Лилия-Мария не ответила ни слова, но принялась быстро подбирать из-под ног арестанток лоскутки.
Одна из них нарочно наступила своим сабо на выгоревшую детскую кофточку из грубого полотна. Лилия-Мария, не поднимая головы, сказала ей своим тихим, нежным голосом:
— Прошу вас, позвольте мне взять это ради бедной женщины, она плачет…
Арестантка отдернула ногу.
Кофточка была спасена, как почти все другие лоскутки, которые Певунья подбирала один за другим.

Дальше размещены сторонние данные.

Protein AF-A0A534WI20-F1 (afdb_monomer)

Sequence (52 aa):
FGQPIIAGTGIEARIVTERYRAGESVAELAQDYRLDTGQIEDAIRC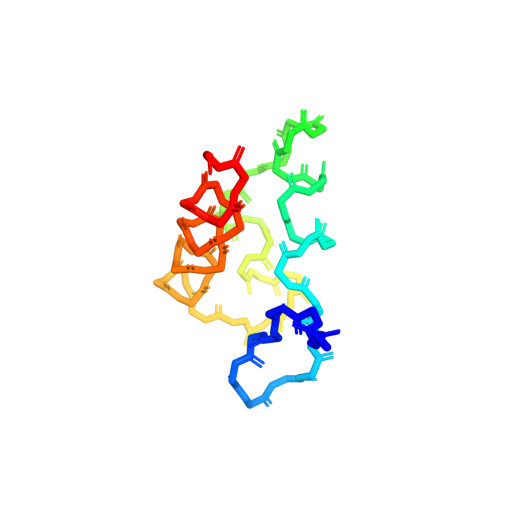ETSEAA

pLDDT: mean 84.97, std 11.75, range [44.56, 93.94]

Nearest PDB structures (foldseek):
  5af3-assembly1_B  TM=8.268E-01  e=2.826E-02  Mycobacterium tuberculosis H37Rv
  5af3-assembly1_A  TM=8.264E-01  e=6.226E-02  Mycobacterium tuberculosis H37Rv
  2x48-assembly1_A  TM=9.076E-01  e=6.237E-01  Sulfolobus islandicus rod-shaped virus 1
  5hev-assembly1_A  TM=7.150E-01  e=3.029E+00  Enterococcus faecium SD3B-2
  3qp6-assembly1_A-2  TM=7.025E-01  e=3.235E+00  Chromobacterium violaceum

Solvent-accessible surface area (backbone atoms only — not comparable to full-atom values): 3086 Å² total; per-residue (Å²): 139,78,81,62,52,39,87,95,73,74,46,47,16,60,61,57,37,52,44,41,74,73,68,49,51,61,68,54,53,12,60,75,69,72,45,55,51,67,56,48,51,49,24,39,48,51,50,58,61,71,72,108

Secondary structure (DSSP, 8-state):
-PPPB-TTT--BHHHHHHHHHTT--HHHHHHHHT--HHHHHHHHHHHHHHT-

Radius of gyration: 10.02 Å; Cα contacts (8 Å, |Δi|>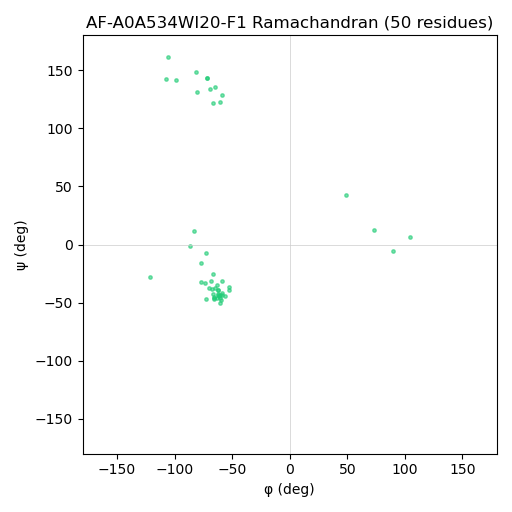4): 55; chains: 1; bounding box: 28×17×24 Å

Mean predicted aligned error: 4.52 Å

Foldseek 3Di:
DDADAQPPQRHGLVVLLVVVVVVDDLVRSCVVSVHDSVSNVVSNVVVVVVVD

Structure (mmCIF, N/CA/C/O backbone):
data_AF-A0A534WI20-F1
#
_entry.id   AF-A0A534WI20-F1
#
loop_
_atom_site.group_PDB
_atom_site.id
_atom_site.type_symbol
_atom_site.label_atom_id
_atom_site.label_alt_id
_atom_site.label_comp_id
_atom_site.label_asym_id
_atom_site.label_entity_id
_atom_site.label_seq_id
_atom_site.pdbx_PDB_ins_code
_atom_site.Cartn_x
_atom_site.Cartn_y
_atom_site.Cartn_z
_atom_site.occupancy
_atom_site.B_iso_or_equiv
_atom_site.auth_seq_id
_atom_site.auth_comp_id
_atom_site.auth_asym_id
_atom_site.auth_atom_id
_atom_site.pdbx_PDB_model_num
ATOM 1 N N . PHE A 1 1 ? 11.526 -1.935 -18.433 1.00 44.56 1 PHE A N 1
ATOM 2 C CA . PHE A 1 1 ? 11.306 -2.103 -16.988 1.00 44.56 1 PHE A CA 1
ATOM 3 C C . PHE A 1 1 ? 10.088 -1.276 -16.633 1.00 44.56 1 PHE A C 1
ATOM 5 O O . PHE A 1 1 ? 10.100 -0.083 -16.905 1.00 44.56 1 PHE A O 1
ATOM 12 N N . GLY A 1 2 ? 8.998 -1.935 -16.243 1.00 58.88 2 GLY A N 1
ATOM 13 C CA . GLY A 1 2 ? 7.723 -1.285 -15.932 1.00 58.88 2 GLY A CA 1
ATOM 14 C C . GLY A 1 2 ? 7.601 -1.113 -14.427 1.00 58.88 2 GLY A C 1
ATOM 15 O O . GLY A 1 2 ? 8.042 -1.987 -13.690 1.00 58.88 2 GLY A O 1
ATOM 16 N N . GLN A 1 3 ? 7.047 0.010 -13.986 1.00 69.44 3 GLN A N 1
ATOM 17 C CA . GLN A 1 3 ? 6.789 0.243 -12.568 1.00 69.44 3 GLN A CA 1
ATOM 18 C C . GLN A 1 3 ? 5.740 -0.766 -12.069 1.00 69.44 3 GLN A C 1
ATOM 20 O O . GLN A 1 3 ? 4.749 -0.995 -12.774 1.00 69.44 3 GLN A O 1
ATOM 25 N N . PRO A 1 4 ? 5.933 -1.384 -10.892 1.00 79.06 4 PRO A N 1
ATOM 26 C CA . PRO A 1 4 ? 4.945 -2.285 -10.320 1.00 79.06 4 PRO A CA 1
ATOM 27 C C . PRO A 1 4 ? 3.635 -1.526 -10.083 1.00 79.06 4 PRO A C 1
ATOM 29 O O . PRO A 1 4 ? 3.594 -0.502 -9.400 1.00 79.06 4 PRO A O 1
ATOM 32 N N . ILE A 1 5 ? 2.554 -2.027 -10.680 1.00 86.94 5 ILE A N 1
ATOM 33 C CA . ILE A 1 5 ? 1.199 -1.500 -10.513 1.00 86.94 5 ILE A CA 1
ATOM 34 C C . ILE A 1 5 ? 0.374 -2.455 -9.659 1.00 86.94 5 ILE A C 1
ATOM 36 O O . ILE A 1 5 ? 0.475 -3.676 -9.788 1.00 86.94 5 ILE A O 1
ATOM 40 N N . ILE A 1 6 ? -0.482 -1.898 -8.810 1.00 85.19 6 ILE A N 1
ATOM 41 C CA . ILE A 1 6 ? -1.452 -2.668 -8.044 1.00 85.19 6 ILE A CA 1
ATOM 42 C C . ILE A 1 6 ? -2.458 -3.270 -9.024 1.00 85.19 6 ILE A C 1
ATOM 44 O O . ILE A 1 6 ? -3.125 -2.570 -9.798 1.00 85.19 6 ILE A O 1
ATOM 48 N N . ALA A 1 7 ? -2.550 -4.598 -8.997 1.00 80.00 7 ALA A N 1
ATOM 49 C CA . ALA A 1 7 ? -3.435 -5.344 -9.872 1.00 80.00 7 ALA A CA 1
ATOM 50 C C . ALA A 1 7 ? -4.894 -4.905 -9.667 1.00 80.00 7 ALA A C 1
ATOM 52 O O . ALA A 1 7 ? -5.400 -4.878 -8.546 1.00 80.00 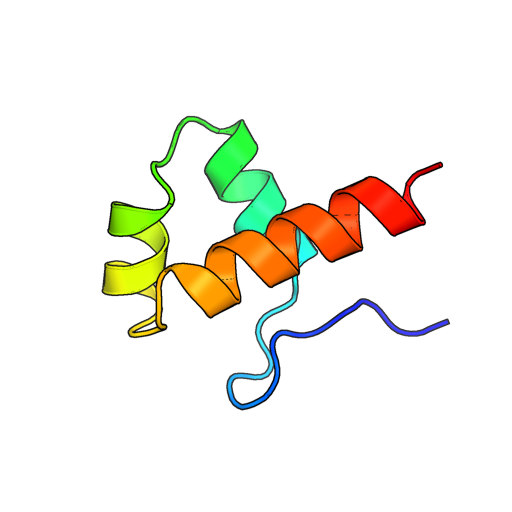7 ALA A O 1
ATOM 53 N N .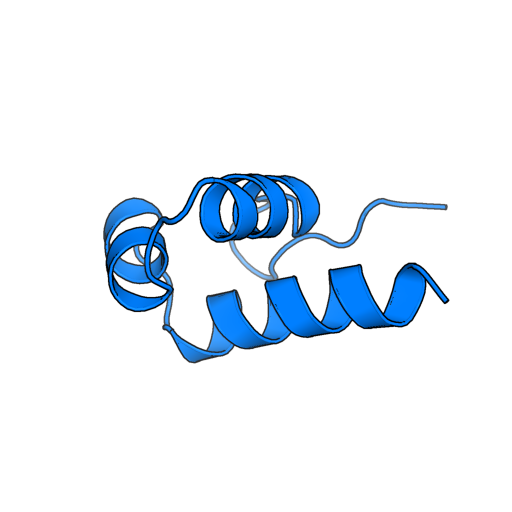 GLY A 1 8 ? -5.570 -4.566 -10.766 1.00 80.00 8 GLY A N 1
ATOM 54 C CA . GLY A 1 8 ? -6.983 -4.184 -10.758 1.00 80.00 8 GLY A CA 1
ATOM 55 C C . GLY A 1 8 ? -7.272 -2.694 -10.553 1.00 80.00 8 GLY A C 1
ATOM 56 O O . GLY A 1 8 ? -8.426 -2.306 -10.701 1.00 80.00 8 GLY A O 1
ATOM 57 N N . THR A 1 9 ? -6.268 -1.850 -10.285 1.00 82.38 9 THR A N 1
ATOM 58 C CA . THR A 1 9 ? -6.471 -0.389 -10.159 1.00 82.38 9 THR A CA 1
ATOM 59 C C . THR A 1 9 ? -5.652 0.444 -11.130 1.00 82.38 9 THR A C 1
ATOM 61 O O . THR A 1 9 ? -6.076 1.541 -11.485 1.00 82.38 9 THR A O 1
ATOM 64 N N . GLY A 1 10 ? -4.486 -0.053 -11.556 1.00 84.88 10 GLY A N 1
ATOM 65 C CA . GLY A 1 10 ? -3.535 0.738 -12.342 1.00 84.88 10 GLY A CA 1
ATOM 66 C C . GLY A 1 10 ? -2.798 1.800 -11.519 1.00 84.88 10 GLY A C 1
ATOM 67 O O . GLY A 1 10 ? -2.153 2.671 -12.093 1.00 84.88 10 GLY A O 1
ATOM 68 N N . ILE A 1 11 ? -2.891 1.741 -10.186 1.00 86.62 11 ILE A N 1
ATOM 69 C CA . ILE A 1 11 ? -2.144 2.619 -9.281 1.00 86.62 11 ILE A CA 1
ATOM 70 C C . ILE A 1 11 ? -0.728 2.070 -9.139 1.00 86.62 11 ILE A C 1
ATOM 72 O O . ILE A 1 11 ? -0.546 0.885 -8.871 1.00 86.62 11 ILE A O 1
ATOM 76 N N . GLU A 1 12 ? 0.279 2.923 -9.287 1.00 90.19 12 GLU A N 1
ATOM 77 C CA . GLU A 1 12 ? 1.672 2.531 -9.074 1.00 90.19 12 GLU A CA 1
ATOM 78 C C . GLU A 1 12 ? 1.950 2.259 -7.590 1.00 90.19 12 GLU A C 1
ATOM 80 O O . GLU A 1 12 ? 1.612 3.067 -6.719 1.00 90.19 12 GLU A O 1
ATOM 85 N N . ALA A 1 13 ? 2.627 1.146 -7.301 1.00 88.81 13 ALA A N 1
ATOM 86 C CA . ALA A 1 13 ? 3.033 0.773 -5.947 1.00 88.81 13 ALA A CA 1
ATOM 87 C C . ALA A 1 13 ? 3.931 1.840 -5.300 1.00 88.81 13 ALA A C 1
ATOM 89 O O . ALA A 1 13 ? 3.840 2.093 -4.094 1.00 88.81 13 ALA A O 1
ATOM 90 N N . ARG A 1 14 ? 4.719 2.546 -6.116 1.00 88.56 14 ARG A N 1
ATOM 91 C CA . ARG A 1 14 ? 5.494 3.715 -5.709 1.00 88.56 14 ARG A CA 1
ATOM 92 C C . ARG A 1 14 ? 4.640 4.819 -5.083 1.00 88.56 14 ARG A C 1
ATOM 94 O O . ARG A 1 14 ? 5.031 5.344 -4.047 1.00 88.56 14 ARG A O 1
ATOM 101 N N . ILE A 1 15 ? 3.481 5.158 -5.658 1.00 90.38 15 ILE A N 1
ATOM 102 C CA . ILE A 1 15 ? 2.609 6.228 -5.133 1.00 90.38 15 ILE A CA 1
ATOM 103 C C . ILE A 1 15 ? 2.116 5.858 -3.732 1.00 90.38 15 ILE A C 1
ATOM 105 O O . ILE A 1 15 ? 2.170 6.669 -2.809 1.00 90.38 15 ILE A O 1
ATOM 109 N N . VAL A 1 16 ? 1.671 4.613 -3.563 1.00 90.38 16 VAL A N 1
ATOM 110 C CA . VAL A 1 16 ? 1.221 4.088 -2.268 1.00 90.38 16 VAL A CA 1
ATOM 111 C C . VAL A 1 16 ? 2.363 4.087 -1.252 1.00 90.38 16 VAL A C 1
ATOM 113 O O . VAL A 1 16 ? 2.184 4.515 -0.114 1.00 90.38 16 VAL A O 1
ATOM 116 N N . THR A 1 17 ? 3.559 3.683 -1.677 1.00 89.88 17 THR A N 1
ATOM 117 C CA . THR A 1 17 ? 4.755 3.651 -0.827 1.00 89.88 17 THR A CA 1
ATOM 118 C C . THR A 1 17 ? 5.234 5.051 -0.438 1.00 89.88 17 THR A C 1
ATOM 120 O O . THR A 1 17 ? 5.638 5.260 0.703 1.00 89.88 17 THR A O 1
ATOM 123 N N . GLU A 1 18 ? 5.174 6.032 -1.343 1.00 91.75 18 GLU A N 1
ATOM 124 C CA . GLU A 1 18 ? 5.485 7.438 -1.052 1.00 91.75 18 GLU A CA 1
ATOM 125 C C . GLU A 1 18 ? 4.534 8.009 0.005 1.00 91.75 18 GLU A C 1
ATOM 127 O O . GLU A 1 18 ? 4.994 8.635 0.960 1.00 91.75 18 GLU A O 1
ATO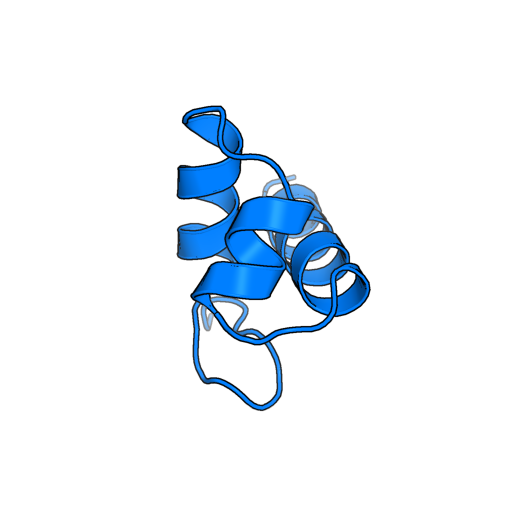M 132 N N . ARG A 1 19 ? 3.229 7.737 -0.109 1.00 92.44 19 ARG A N 1
ATOM 133 C CA . ARG A 1 19 ? 2.236 8.170 0.886 1.00 92.44 19 ARG A CA 1
ATOM 134 C C . ARG A 1 19 ? 2.419 7.482 2.236 1.00 92.44 19 ARG A C 1
ATOM 136 O O . ARG A 1 19 ? 2.417 8.143 3.270 1.00 92.44 19 ARG A O 1
ATOM 143 N N . TYR A 1 20 ? 2.689 6.177 2.231 1.00 91.44 20 TYR A N 1
ATOM 144 C CA . TYR A 1 20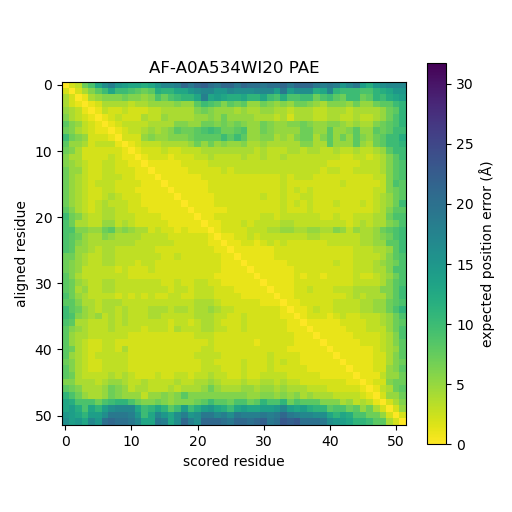 ? 3.030 5.441 3.448 1.00 91.44 20 TYR A CA 1
ATOM 145 C C . TYR A 1 20 ? 4.279 6.024 4.133 1.00 91.44 20 TYR A C 1
ATOM 147 O O . TYR A 1 20 ? 4.292 6.254 5.340 1.00 91.44 20 TYR A O 1
ATOM 155 N N . ARG A 1 21 ? 5.322 6.364 3.360 1.00 89.19 21 ARG A N 1
ATOM 156 C CA . ARG A 1 21 ? 6.531 7.037 3.872 1.00 89.19 21 ARG A CA 1
ATOM 157 C C . ARG A 1 21 ? 6.273 8.458 4.374 1.00 89.19 21 ARG A C 1
ATOM 159 O O . ARG A 1 21 ? 7.025 8.928 5.224 1.00 89.19 21 ARG A O 1
ATOM 166 N N . ALA A 1 22 ? 5.233 9.130 3.882 1.00 92.94 22 ALA A N 1
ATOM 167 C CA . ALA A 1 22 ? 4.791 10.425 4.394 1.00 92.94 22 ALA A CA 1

Ей осталось взять маленький детский чепчик, который со смехом вырывали друг у друга две проститутки. Лилия-Мария сказала им:
— Прошу вас, будьте добры, отдайте ей этот чепчик!
— Ну да, конечно, для клоуна в тельняшке этот чепчик! Он же сшит из старого серого матраса с черно-зелеными полосками!
И это было правдой.
Такое описание чепчика вызвало взрыв хохота и восторженных воплей.
— Насмехайтесь как хотите, но отдайте его мне! — взмолилась Мон-Сен-Жан. — Только не бросайте его в сточную канаву, как все остальное… Спасибо, что вы запачкали для меня свои ручки, Певунья, — добавила она с благодарностью.
— А ну-ка дайте мне этот клоунский колпачок! — воскликнула Волчица, выхватив чепчик и с торжеством подбросив его в воздух.
— Молю вас, верните его мне, — попросила Певунья.
— Нет, я отдам его самой Мон-Сен-Жан!
— Что ж, прекрасно.
— О, ха-ха! Стоит ли этого такая тряпка?
— У Мон-Сен-Жан нет ничего, кроме этих тряпок, и у нее нет больше денег, чтобы одеть своего ребенка, и вы должны пожалеть ее, Волчица… — проговорила Лилия-Мария, протягивая руку к несчастному чепчику.
— Вы его не получите! — грубо ответила Волчица. — Что мы, обязаны всегда вам уступать, потому что вы слабее нас всех? Вы этим пользуетесь…
— Какая же честь мне уступать… если бы я была самой сильной, — ответила Певунья с горькой усмешкой и сожалением.
— Нет! Вы хотите снова околдовать нас вашим нежным голоском… Нет, больше этого не получится!
— Послушайте, Волчица, прошу вас…
— Оставьте меня в покое, вы мне надоели!
— Прошу вас…
— Довольно! Не выводи меня из терпения… Я сказала нет, значит, нет! — воскликнула Волчица вне себя от ярости.
— Но сжальтесь над нею… посмотрите, как она плачет!
— А что мне до этого! Тем хуже для нее. Она ведь наша, как это говорится, страдалица за всех!
— Да, в самом деле, правда не надо было отдавать ей ее лоскутки, — загудели арестантки, увлеченные примером Волчицы. — Чем хуже для этой Мон-Сен-Жан, тем лучше!
— Да, вы правы, тем хуже для нее! — ответила Лилия-Мария с горечью. — Она для вас — вроде игрушки… Она смирилась, ее страдания доставляют вам радость… Ее слезы вызывают у вас смех… Вам ведь больше нечем развлечься? Ее можно убить на месте, и она не пожалуется… Да, вы правы, Волчица, это справедливо!.. Несчастная эта женщина никому не сделала зла, она не может защищаться, она одна против всех… Вы ее мучаете, терзаете, — как это достойно и храбро!